Since passage of the 2013 tax act, Minnesota has surpassed adjacent states in terms of job creation, personal income growth, and GDP growth. Since these conventional measures of economic performance do not make the case that the 2013 tax act has been ruinous to Minnesota’s economy, the CAE report trots out a new criterion: income migration. But even if the CAE report succeeded in measuring income migration (which it has not), the assertion that the alleged migration is the result of Minnesota’s tax climate falls flat. Most damning to this assertion is the fact that most of the alleged income migration occurred while anti-tax, anti-investment state policymakers were running Minnesota fiscal policy.

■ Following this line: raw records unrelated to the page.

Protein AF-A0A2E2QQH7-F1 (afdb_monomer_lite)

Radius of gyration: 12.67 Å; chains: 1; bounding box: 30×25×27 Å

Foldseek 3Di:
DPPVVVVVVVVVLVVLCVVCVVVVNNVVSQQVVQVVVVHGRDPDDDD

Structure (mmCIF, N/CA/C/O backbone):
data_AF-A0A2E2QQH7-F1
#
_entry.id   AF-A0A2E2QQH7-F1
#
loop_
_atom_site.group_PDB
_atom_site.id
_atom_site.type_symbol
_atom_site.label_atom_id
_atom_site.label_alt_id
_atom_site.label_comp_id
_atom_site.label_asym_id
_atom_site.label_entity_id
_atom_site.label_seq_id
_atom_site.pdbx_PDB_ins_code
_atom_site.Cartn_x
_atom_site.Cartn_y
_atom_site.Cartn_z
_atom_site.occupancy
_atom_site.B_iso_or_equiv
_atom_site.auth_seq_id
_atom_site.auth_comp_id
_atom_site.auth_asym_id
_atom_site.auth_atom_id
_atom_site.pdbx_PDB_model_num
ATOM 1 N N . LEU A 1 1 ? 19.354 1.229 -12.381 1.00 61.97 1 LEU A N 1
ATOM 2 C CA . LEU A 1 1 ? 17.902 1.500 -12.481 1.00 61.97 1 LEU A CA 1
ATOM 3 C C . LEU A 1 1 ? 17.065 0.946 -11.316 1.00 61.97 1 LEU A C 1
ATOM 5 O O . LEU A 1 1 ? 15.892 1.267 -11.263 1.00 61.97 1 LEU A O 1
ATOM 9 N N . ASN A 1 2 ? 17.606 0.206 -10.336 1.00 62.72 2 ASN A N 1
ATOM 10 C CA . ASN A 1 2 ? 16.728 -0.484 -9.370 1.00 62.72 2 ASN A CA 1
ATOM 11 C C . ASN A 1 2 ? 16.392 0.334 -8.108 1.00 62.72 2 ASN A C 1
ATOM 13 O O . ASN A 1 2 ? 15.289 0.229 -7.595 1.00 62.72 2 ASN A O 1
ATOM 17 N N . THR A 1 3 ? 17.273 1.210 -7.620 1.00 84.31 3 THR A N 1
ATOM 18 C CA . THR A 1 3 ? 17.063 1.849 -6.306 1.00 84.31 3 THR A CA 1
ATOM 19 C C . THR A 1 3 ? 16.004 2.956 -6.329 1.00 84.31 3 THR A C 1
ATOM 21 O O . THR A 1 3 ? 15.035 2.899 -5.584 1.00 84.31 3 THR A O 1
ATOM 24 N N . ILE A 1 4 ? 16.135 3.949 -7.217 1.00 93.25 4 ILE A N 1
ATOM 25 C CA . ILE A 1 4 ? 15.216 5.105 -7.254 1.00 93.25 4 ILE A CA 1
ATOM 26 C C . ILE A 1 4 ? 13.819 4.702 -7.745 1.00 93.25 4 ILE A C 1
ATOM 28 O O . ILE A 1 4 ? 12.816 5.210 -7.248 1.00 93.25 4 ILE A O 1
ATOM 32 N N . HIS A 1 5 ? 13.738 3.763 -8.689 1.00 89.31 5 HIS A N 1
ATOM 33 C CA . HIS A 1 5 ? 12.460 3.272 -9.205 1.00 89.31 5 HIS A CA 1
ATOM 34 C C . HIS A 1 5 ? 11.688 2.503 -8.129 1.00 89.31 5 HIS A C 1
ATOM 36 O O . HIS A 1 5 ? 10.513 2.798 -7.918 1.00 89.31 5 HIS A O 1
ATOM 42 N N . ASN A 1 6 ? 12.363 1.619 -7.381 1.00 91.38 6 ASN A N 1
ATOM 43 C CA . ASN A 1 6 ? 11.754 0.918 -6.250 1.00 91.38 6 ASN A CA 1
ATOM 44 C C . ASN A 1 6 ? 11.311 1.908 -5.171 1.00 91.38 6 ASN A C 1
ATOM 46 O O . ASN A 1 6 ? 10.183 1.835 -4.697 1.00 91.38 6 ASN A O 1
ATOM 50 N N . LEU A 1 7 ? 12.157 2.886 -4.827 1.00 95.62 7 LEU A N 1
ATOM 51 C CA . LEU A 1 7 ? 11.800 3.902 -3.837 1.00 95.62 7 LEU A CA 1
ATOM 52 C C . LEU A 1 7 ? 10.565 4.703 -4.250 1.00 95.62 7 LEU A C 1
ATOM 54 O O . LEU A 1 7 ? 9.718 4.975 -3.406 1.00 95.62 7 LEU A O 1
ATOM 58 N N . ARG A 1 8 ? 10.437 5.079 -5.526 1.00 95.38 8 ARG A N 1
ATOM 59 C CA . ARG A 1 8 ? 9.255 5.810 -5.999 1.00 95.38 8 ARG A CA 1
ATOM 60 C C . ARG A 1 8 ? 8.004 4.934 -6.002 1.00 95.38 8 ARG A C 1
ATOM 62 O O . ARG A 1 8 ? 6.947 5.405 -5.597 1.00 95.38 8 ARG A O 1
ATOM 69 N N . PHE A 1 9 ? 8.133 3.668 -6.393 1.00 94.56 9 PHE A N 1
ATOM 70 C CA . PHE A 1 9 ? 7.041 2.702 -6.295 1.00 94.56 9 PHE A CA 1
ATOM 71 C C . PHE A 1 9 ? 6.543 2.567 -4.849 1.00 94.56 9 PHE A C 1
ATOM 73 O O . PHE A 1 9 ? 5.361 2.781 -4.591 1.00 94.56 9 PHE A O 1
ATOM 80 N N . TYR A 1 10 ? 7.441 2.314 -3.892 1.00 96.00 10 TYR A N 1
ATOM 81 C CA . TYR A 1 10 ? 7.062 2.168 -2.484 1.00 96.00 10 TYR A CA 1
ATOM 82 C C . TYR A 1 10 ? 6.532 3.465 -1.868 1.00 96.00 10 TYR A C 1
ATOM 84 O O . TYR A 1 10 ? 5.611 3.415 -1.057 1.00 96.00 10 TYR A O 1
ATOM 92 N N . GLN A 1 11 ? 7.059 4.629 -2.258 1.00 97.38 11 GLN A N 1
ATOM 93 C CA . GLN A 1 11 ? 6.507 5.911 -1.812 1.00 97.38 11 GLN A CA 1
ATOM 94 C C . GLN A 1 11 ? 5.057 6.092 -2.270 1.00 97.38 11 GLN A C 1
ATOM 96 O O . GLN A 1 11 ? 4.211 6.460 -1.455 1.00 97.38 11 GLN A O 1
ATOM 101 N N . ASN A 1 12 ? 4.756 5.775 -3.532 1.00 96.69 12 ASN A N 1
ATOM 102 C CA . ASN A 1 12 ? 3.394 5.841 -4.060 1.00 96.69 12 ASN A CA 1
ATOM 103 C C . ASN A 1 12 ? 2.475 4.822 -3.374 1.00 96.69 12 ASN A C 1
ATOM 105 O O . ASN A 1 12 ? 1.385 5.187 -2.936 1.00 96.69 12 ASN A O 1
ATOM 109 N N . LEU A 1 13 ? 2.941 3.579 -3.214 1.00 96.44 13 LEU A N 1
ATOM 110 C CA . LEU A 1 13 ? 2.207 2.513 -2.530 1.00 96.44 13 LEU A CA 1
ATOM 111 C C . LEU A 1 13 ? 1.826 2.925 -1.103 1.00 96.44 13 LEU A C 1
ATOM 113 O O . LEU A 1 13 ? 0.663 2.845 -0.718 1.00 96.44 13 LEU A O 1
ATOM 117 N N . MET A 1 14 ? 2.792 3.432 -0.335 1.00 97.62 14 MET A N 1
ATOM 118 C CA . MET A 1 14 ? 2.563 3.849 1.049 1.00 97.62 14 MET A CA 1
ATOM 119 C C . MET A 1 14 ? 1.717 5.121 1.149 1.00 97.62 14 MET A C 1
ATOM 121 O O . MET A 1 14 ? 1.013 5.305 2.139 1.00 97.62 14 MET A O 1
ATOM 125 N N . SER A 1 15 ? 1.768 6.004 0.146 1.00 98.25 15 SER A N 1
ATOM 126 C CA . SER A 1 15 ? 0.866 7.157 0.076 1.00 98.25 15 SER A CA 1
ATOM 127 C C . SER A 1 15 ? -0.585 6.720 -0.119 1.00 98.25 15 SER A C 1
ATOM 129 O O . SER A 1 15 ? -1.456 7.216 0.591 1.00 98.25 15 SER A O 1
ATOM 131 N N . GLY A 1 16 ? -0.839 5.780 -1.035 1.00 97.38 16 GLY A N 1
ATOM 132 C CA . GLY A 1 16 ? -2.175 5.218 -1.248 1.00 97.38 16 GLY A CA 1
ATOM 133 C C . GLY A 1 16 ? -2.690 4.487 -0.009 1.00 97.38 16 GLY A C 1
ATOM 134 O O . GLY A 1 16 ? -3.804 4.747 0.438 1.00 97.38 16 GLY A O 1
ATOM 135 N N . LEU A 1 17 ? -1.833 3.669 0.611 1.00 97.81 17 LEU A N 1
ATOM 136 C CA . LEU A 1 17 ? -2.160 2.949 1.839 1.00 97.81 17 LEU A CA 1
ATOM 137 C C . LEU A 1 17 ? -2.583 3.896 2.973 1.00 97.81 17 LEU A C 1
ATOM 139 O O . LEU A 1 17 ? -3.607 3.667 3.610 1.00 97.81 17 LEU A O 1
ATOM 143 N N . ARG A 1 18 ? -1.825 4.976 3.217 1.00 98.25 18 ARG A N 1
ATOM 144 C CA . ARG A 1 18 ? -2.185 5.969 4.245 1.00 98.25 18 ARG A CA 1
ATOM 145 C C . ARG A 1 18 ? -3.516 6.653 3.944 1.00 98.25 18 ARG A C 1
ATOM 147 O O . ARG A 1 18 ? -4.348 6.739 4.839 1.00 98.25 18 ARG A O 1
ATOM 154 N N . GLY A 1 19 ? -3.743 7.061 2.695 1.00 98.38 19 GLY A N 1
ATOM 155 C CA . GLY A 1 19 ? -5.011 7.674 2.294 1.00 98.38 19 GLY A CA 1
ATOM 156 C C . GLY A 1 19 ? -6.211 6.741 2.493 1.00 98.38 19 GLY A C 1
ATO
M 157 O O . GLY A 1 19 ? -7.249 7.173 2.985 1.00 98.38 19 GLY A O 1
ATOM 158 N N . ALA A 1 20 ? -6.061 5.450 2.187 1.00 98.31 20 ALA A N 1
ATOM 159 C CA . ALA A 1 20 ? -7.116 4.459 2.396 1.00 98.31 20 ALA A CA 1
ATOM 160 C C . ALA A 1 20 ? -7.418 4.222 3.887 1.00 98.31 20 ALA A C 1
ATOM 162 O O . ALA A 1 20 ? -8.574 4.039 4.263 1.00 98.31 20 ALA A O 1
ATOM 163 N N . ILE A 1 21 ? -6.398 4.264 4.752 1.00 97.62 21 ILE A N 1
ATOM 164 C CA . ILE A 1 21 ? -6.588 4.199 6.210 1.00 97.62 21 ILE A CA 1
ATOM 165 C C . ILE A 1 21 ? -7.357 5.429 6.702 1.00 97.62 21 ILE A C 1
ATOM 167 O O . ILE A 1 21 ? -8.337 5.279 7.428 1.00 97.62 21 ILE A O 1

To some extent, tax levels do impact behavior. But so does the quality of public services and infrastructure. Minnesotans should not let unsubstantiated allegations of tax flight deter them from making the smart public investments necessary to move the state forward.

 

 

*This is based on a comparison of per capita state and local government general expenditures compiled by the U.S. Census Bureau and adjusted for inflation using the Implicit Price Deflator of State & Local Government Purchases. Because FY 2003 Census state and local finance data was not published, this comparison is based on FY 2002 and FY 2013 data.

 

†This conclusion is based on an incidence analysis of the 2013 tax act and a separate analysis of the two 2014 tax acts, both from the Minnesota Department of Revenue. These MDOR incidence analyses report average effective tax rates within specific income ranges, not the impact on specific households, so based on these analyses it is not possible to identify with precision the number households that experienced a tax increase or decrease as a result of the 2013 and 2014 tax acts. However, based on a careful examination of these analyses, it is likely that a majority of middle-income taxpayers experienced a tax reduction as a result of the 2013 tax act and that a majority of all taxpayers experienced a tax reduction as a result of the combined impact of the 2013 and 2014 tax acts.